I spent my childhood in a suburb of Philadelphia. My mother, a single mom for many years, worked two jobs so that my sister and I would have what we needed. She taught me that money doesn't grow on trees. When I told one of my sons that, he informed me that isn't true because paper comes from trees and money is made from paper. My mom was also famous for saying that when life gives you lemons, make lemonade. That is what defines me. I'm willing to take risks in both my personal and professional life.
In 1993 I graduated from the University of Pennsylvania with a degree in economics. I especially enjoyed my semester in Poland at the Warsaw School of Economics after the Berlin Wall was torn down. Initially I wanted to be an archeologist because I was fascinated by evolution. I started out in liberal arts but later took an economics class and found it intuitive. I also went on an archeological dig in Israel the summer of my freshman year. Reality set in. You have to get up at 3 a.m. and you can't just dig. Archeology is slow-paced, and it didn't seem conducive to family life. A journalist once said that I like to scour the globe for hidden treasures, and that's what I do in my current role.
I've been with J.P. Morgan my entire career. I started on the asset management side of the business in fundamental equity investing and then followed my manager to the private bank in a client-facing role managing portfolios. After I had my children, I took a position on the product side and built our manager selection program and our thematic advisory program, which offers clients dynamically managed liquid portfolios that capitalize on market opportunities. I'm also on our Asset Management Product Strategy Committee.
The year I graduated wasn't a good one for job hunting. I came out of the school of arts and science and was competing for positions against students from the Wharton School at Penn. Investment banking was hot at the time, and I entered asset management. There weren't large-scale training programs like there are today. But I believed in myself.

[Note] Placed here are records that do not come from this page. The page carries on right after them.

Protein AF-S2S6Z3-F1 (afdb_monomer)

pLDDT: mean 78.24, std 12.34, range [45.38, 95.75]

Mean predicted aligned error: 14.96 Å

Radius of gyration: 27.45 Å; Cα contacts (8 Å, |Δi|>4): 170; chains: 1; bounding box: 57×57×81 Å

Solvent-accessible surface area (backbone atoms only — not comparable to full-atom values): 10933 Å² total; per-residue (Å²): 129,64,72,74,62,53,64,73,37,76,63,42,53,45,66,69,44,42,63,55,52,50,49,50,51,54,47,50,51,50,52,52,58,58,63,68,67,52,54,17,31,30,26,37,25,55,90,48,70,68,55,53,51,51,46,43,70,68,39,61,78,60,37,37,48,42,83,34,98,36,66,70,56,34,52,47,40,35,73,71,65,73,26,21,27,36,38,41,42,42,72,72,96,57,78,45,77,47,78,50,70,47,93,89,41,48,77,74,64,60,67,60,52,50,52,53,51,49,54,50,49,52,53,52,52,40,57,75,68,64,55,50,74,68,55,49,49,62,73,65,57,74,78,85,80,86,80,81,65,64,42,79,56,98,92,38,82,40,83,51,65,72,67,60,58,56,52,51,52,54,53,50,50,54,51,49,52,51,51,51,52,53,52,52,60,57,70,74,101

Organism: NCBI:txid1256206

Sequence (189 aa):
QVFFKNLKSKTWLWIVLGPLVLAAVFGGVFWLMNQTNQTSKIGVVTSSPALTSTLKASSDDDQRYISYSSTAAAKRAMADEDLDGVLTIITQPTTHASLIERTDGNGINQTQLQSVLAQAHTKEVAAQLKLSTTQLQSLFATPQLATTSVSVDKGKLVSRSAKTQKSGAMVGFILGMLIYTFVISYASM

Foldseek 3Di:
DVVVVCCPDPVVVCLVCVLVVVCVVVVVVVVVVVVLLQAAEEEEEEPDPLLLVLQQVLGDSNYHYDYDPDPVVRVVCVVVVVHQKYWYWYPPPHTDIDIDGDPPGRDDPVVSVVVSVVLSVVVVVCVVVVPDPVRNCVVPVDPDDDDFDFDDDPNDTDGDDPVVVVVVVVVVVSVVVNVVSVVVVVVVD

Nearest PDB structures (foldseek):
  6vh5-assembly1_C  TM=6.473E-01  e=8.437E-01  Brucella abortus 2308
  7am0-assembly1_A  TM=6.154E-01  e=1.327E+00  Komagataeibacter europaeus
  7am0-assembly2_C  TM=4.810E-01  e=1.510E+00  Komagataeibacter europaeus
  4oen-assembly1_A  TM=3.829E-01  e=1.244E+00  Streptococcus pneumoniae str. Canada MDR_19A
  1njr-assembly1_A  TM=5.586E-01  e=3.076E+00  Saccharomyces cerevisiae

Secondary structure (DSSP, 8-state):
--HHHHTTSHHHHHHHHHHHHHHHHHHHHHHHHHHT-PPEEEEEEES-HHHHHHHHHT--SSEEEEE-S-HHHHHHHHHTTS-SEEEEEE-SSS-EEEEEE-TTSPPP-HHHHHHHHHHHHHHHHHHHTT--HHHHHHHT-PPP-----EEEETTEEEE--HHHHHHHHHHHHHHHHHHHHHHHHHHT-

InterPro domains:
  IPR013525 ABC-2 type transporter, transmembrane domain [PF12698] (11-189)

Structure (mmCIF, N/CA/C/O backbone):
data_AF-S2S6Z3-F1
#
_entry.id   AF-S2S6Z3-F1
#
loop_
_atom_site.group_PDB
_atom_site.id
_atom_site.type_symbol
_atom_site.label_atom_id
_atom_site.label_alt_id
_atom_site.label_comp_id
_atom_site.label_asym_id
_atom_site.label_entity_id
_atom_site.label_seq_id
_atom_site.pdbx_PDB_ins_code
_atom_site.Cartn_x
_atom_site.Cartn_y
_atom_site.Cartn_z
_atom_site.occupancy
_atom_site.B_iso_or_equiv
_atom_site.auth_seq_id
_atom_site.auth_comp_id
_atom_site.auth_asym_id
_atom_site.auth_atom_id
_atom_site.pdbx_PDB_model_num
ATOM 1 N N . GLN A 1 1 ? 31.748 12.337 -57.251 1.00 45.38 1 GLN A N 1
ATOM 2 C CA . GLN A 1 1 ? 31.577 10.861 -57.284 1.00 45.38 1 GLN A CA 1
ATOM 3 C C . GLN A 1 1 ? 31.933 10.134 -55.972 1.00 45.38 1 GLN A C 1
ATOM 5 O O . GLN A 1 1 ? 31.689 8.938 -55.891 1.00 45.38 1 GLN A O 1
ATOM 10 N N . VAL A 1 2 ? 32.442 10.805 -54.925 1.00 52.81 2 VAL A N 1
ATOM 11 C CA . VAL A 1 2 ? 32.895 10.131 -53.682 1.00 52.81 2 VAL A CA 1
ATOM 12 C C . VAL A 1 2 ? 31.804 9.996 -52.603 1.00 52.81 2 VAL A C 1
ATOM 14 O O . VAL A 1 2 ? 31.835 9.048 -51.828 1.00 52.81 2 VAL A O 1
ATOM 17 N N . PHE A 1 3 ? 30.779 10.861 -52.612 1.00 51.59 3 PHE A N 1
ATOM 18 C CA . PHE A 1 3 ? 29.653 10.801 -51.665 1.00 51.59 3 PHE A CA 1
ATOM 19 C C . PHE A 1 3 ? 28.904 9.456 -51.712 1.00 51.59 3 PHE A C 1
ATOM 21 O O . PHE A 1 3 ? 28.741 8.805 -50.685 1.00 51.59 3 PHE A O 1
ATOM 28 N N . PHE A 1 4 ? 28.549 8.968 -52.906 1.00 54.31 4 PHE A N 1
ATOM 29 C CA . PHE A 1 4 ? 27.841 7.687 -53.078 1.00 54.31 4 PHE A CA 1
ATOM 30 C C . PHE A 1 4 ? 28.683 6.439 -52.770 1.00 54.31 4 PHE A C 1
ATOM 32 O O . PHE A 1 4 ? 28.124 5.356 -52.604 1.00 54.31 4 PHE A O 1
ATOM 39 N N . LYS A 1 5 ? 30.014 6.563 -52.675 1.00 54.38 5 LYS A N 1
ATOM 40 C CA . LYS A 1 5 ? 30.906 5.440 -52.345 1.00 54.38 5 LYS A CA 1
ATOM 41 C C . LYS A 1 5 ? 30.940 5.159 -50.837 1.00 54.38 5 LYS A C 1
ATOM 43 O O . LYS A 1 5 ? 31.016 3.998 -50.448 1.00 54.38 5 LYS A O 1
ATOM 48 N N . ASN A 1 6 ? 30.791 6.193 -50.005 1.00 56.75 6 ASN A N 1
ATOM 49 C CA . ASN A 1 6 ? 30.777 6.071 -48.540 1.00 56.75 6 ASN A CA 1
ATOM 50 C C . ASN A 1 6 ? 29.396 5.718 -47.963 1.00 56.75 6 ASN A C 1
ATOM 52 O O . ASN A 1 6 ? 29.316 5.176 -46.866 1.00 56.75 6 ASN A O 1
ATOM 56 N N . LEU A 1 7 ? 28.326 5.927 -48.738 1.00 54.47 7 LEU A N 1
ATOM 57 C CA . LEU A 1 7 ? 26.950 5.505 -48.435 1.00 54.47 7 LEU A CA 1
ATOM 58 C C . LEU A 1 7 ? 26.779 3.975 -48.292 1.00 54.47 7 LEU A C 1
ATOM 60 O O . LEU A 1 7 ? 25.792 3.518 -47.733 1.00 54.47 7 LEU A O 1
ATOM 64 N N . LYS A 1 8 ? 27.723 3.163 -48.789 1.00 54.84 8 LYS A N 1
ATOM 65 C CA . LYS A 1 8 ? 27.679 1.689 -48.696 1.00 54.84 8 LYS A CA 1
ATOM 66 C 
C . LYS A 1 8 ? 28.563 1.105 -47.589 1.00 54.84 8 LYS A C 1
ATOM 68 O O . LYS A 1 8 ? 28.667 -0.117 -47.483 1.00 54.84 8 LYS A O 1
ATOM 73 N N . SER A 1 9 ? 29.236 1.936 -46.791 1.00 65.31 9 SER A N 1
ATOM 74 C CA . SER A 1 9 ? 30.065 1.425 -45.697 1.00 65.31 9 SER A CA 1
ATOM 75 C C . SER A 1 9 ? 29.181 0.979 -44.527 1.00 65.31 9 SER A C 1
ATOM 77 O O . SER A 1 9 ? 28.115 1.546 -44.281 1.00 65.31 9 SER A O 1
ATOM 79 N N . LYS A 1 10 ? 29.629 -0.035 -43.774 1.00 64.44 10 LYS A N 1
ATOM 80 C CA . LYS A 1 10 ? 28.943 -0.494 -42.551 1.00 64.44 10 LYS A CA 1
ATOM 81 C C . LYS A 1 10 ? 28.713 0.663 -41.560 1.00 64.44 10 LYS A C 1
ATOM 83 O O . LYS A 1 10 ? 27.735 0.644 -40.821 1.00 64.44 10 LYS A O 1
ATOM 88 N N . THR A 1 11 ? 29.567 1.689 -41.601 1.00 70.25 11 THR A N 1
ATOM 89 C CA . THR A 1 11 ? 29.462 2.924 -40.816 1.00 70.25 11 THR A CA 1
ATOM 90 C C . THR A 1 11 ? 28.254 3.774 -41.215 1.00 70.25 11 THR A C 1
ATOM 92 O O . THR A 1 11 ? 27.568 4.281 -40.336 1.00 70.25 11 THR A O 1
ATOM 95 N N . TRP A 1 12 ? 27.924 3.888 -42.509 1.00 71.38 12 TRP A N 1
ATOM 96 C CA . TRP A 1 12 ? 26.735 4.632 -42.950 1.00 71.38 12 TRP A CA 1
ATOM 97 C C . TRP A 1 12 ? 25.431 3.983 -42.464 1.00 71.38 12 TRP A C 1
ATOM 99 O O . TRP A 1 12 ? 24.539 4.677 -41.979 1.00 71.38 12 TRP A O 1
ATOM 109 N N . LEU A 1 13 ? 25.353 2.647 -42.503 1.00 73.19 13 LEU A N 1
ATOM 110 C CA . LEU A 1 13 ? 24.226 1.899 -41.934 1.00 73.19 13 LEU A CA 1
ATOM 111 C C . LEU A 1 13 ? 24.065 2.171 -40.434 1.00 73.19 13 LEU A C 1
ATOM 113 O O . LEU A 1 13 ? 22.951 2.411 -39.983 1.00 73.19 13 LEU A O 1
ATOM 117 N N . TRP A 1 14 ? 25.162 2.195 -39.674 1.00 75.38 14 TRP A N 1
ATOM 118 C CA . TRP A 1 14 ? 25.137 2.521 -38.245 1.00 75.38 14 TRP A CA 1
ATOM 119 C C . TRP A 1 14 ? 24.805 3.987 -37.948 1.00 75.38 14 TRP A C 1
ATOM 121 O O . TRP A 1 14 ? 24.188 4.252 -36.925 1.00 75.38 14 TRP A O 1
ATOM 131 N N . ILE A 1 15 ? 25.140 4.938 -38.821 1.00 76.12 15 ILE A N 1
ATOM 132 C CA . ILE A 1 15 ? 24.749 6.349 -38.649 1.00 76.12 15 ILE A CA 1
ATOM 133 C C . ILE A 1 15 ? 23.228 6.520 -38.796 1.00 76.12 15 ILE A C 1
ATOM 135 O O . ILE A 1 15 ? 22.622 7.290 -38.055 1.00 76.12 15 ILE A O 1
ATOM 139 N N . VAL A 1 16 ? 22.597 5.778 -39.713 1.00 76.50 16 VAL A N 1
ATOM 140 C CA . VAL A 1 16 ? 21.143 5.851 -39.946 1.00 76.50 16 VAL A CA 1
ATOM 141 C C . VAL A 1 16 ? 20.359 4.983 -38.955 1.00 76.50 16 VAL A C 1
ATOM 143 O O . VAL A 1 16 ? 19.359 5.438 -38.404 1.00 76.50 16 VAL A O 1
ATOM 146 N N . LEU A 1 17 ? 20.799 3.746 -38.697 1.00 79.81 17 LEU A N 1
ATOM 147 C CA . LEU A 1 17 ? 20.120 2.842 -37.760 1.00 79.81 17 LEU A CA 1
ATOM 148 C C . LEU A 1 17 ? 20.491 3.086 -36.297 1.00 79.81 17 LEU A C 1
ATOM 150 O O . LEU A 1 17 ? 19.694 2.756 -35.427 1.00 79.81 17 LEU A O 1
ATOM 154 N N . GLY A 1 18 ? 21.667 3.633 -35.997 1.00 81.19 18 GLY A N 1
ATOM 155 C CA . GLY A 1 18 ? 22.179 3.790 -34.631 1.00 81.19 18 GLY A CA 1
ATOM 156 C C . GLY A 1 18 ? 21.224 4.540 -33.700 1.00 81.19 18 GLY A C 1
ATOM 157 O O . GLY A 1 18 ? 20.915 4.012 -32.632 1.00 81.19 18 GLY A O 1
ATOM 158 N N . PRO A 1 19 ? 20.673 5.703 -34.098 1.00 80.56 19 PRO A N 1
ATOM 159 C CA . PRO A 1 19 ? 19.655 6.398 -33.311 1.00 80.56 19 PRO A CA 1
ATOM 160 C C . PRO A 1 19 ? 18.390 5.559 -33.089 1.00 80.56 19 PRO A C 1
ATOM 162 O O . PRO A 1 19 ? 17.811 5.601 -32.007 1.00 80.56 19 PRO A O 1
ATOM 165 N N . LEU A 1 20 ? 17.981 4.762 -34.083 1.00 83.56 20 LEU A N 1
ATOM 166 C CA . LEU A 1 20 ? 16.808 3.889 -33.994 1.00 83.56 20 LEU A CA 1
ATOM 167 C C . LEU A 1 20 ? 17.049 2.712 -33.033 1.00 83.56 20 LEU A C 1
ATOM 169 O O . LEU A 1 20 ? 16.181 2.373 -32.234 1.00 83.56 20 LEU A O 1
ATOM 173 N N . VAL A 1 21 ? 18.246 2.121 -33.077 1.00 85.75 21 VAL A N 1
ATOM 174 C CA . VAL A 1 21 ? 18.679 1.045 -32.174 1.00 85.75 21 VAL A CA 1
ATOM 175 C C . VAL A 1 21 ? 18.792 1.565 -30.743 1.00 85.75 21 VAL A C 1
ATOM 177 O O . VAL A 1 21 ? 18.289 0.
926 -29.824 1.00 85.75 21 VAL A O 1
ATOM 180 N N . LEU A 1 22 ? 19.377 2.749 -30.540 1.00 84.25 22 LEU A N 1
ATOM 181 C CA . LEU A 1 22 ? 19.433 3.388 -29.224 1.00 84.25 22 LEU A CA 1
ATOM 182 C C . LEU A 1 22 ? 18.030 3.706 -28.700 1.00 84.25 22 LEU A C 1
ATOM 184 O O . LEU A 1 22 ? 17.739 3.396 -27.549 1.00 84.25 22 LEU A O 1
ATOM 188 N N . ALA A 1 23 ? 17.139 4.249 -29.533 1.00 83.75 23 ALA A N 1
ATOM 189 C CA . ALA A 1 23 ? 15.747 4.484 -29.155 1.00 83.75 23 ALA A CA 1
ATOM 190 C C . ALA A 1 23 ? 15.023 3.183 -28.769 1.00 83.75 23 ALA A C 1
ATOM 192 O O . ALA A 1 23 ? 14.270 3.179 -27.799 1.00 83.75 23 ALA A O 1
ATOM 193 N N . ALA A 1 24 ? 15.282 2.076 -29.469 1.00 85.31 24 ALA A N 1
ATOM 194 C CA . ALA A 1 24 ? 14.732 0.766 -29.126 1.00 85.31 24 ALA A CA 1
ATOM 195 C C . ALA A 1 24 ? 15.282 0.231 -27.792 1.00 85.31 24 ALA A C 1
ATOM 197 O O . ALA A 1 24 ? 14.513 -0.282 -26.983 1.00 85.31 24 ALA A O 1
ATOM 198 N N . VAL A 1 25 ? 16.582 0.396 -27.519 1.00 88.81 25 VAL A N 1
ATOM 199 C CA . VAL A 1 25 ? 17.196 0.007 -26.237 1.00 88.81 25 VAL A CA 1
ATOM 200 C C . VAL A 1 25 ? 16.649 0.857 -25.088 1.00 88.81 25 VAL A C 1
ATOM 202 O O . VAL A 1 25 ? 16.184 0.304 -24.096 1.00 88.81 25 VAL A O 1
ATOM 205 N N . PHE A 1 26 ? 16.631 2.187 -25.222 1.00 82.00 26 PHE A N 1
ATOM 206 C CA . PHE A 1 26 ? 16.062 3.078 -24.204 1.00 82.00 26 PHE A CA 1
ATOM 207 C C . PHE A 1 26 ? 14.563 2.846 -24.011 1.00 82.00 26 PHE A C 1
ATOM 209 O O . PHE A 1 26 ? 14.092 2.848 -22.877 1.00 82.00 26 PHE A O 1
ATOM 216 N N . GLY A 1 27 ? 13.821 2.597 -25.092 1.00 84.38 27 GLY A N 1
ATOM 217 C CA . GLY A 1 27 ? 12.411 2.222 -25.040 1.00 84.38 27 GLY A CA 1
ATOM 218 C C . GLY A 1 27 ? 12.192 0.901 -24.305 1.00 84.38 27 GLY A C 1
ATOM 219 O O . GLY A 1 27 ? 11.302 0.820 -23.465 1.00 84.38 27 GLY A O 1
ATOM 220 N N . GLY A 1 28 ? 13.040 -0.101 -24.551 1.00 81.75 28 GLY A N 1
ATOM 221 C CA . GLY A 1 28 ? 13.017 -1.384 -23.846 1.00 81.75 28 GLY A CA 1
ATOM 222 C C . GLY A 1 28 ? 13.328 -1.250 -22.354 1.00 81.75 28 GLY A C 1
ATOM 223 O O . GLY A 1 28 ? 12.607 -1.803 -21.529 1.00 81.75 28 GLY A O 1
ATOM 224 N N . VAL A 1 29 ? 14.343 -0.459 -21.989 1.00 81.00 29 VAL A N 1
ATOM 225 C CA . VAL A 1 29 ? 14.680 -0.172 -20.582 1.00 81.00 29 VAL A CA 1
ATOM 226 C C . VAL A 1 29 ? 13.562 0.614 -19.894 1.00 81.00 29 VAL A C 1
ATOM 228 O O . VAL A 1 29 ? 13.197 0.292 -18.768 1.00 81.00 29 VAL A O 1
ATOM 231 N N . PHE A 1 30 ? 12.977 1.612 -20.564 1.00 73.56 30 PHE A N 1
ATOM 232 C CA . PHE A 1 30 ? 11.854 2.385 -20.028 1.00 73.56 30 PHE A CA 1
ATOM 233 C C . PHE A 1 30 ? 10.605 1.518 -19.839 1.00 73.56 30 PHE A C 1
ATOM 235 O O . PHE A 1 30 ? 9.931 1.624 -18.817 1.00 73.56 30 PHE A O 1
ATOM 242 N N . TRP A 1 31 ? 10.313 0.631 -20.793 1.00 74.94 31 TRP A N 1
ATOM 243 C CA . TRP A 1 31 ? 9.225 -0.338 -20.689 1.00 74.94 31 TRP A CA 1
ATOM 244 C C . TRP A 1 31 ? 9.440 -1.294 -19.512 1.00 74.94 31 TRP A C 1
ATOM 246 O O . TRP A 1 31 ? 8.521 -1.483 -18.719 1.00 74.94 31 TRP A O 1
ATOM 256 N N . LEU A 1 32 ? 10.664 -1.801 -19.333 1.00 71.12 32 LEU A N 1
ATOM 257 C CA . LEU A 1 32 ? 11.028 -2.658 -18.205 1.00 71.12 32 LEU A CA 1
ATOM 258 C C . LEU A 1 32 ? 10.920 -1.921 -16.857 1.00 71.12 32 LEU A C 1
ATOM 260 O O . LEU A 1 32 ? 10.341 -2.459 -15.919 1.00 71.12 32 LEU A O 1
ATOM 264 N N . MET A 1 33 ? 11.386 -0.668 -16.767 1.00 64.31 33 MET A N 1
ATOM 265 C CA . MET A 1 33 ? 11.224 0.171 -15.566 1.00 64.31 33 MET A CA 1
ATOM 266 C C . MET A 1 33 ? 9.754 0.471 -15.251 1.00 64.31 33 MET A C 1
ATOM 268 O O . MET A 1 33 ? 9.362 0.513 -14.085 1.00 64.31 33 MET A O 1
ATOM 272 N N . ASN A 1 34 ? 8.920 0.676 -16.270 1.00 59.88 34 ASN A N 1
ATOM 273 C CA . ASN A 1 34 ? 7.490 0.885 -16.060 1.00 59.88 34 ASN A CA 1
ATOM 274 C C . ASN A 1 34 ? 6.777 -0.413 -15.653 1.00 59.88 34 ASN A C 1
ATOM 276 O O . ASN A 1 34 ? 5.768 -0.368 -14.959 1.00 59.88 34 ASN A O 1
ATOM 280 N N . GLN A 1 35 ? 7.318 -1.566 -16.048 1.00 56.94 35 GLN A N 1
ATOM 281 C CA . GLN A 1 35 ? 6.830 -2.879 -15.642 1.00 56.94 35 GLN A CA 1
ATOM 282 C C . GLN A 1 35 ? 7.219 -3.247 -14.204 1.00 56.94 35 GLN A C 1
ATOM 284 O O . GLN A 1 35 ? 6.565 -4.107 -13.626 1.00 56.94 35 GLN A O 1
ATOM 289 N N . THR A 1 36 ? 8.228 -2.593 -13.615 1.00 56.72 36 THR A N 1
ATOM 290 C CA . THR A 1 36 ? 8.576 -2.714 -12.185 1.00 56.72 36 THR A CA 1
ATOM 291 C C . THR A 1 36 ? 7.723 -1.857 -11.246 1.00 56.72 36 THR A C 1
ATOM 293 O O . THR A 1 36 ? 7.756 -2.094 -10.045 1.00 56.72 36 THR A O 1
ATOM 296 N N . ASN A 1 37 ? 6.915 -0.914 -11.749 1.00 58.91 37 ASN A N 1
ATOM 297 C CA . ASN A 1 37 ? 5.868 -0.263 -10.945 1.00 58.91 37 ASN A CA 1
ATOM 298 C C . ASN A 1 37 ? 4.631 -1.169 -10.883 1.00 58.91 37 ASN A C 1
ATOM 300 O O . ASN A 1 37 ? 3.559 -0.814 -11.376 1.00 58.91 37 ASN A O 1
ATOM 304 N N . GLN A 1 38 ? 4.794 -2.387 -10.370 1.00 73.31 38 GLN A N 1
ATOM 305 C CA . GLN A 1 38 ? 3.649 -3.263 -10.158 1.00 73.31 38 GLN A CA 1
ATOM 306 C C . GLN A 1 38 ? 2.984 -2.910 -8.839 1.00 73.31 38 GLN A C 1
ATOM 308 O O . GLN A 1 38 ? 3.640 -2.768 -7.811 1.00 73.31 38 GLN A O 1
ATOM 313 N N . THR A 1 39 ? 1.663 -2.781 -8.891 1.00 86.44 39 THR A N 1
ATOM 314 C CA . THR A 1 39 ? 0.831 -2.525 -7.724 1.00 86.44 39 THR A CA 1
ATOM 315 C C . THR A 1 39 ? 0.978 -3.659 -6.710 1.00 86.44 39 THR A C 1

I took copious notes, asked a lot of questions and later went back to school for an MBA. When I found myself in a position that wasn't a good match, I requested a change. I learned from an early boss to always double check your work because careless mistakes deter people from trusting you. I also learned it's better to address a problem with a team member individually rather than in front of a group. I convinced upper management there was a need for my current group, and also that I was the person to lead it.
I like to share my experiences with young women and the younger people on my team. I'm on the Trustees Council of Penn Women. It's difficult for young people today — especially young women — to understand how to apply their skills. I hope they can learn from my experiences.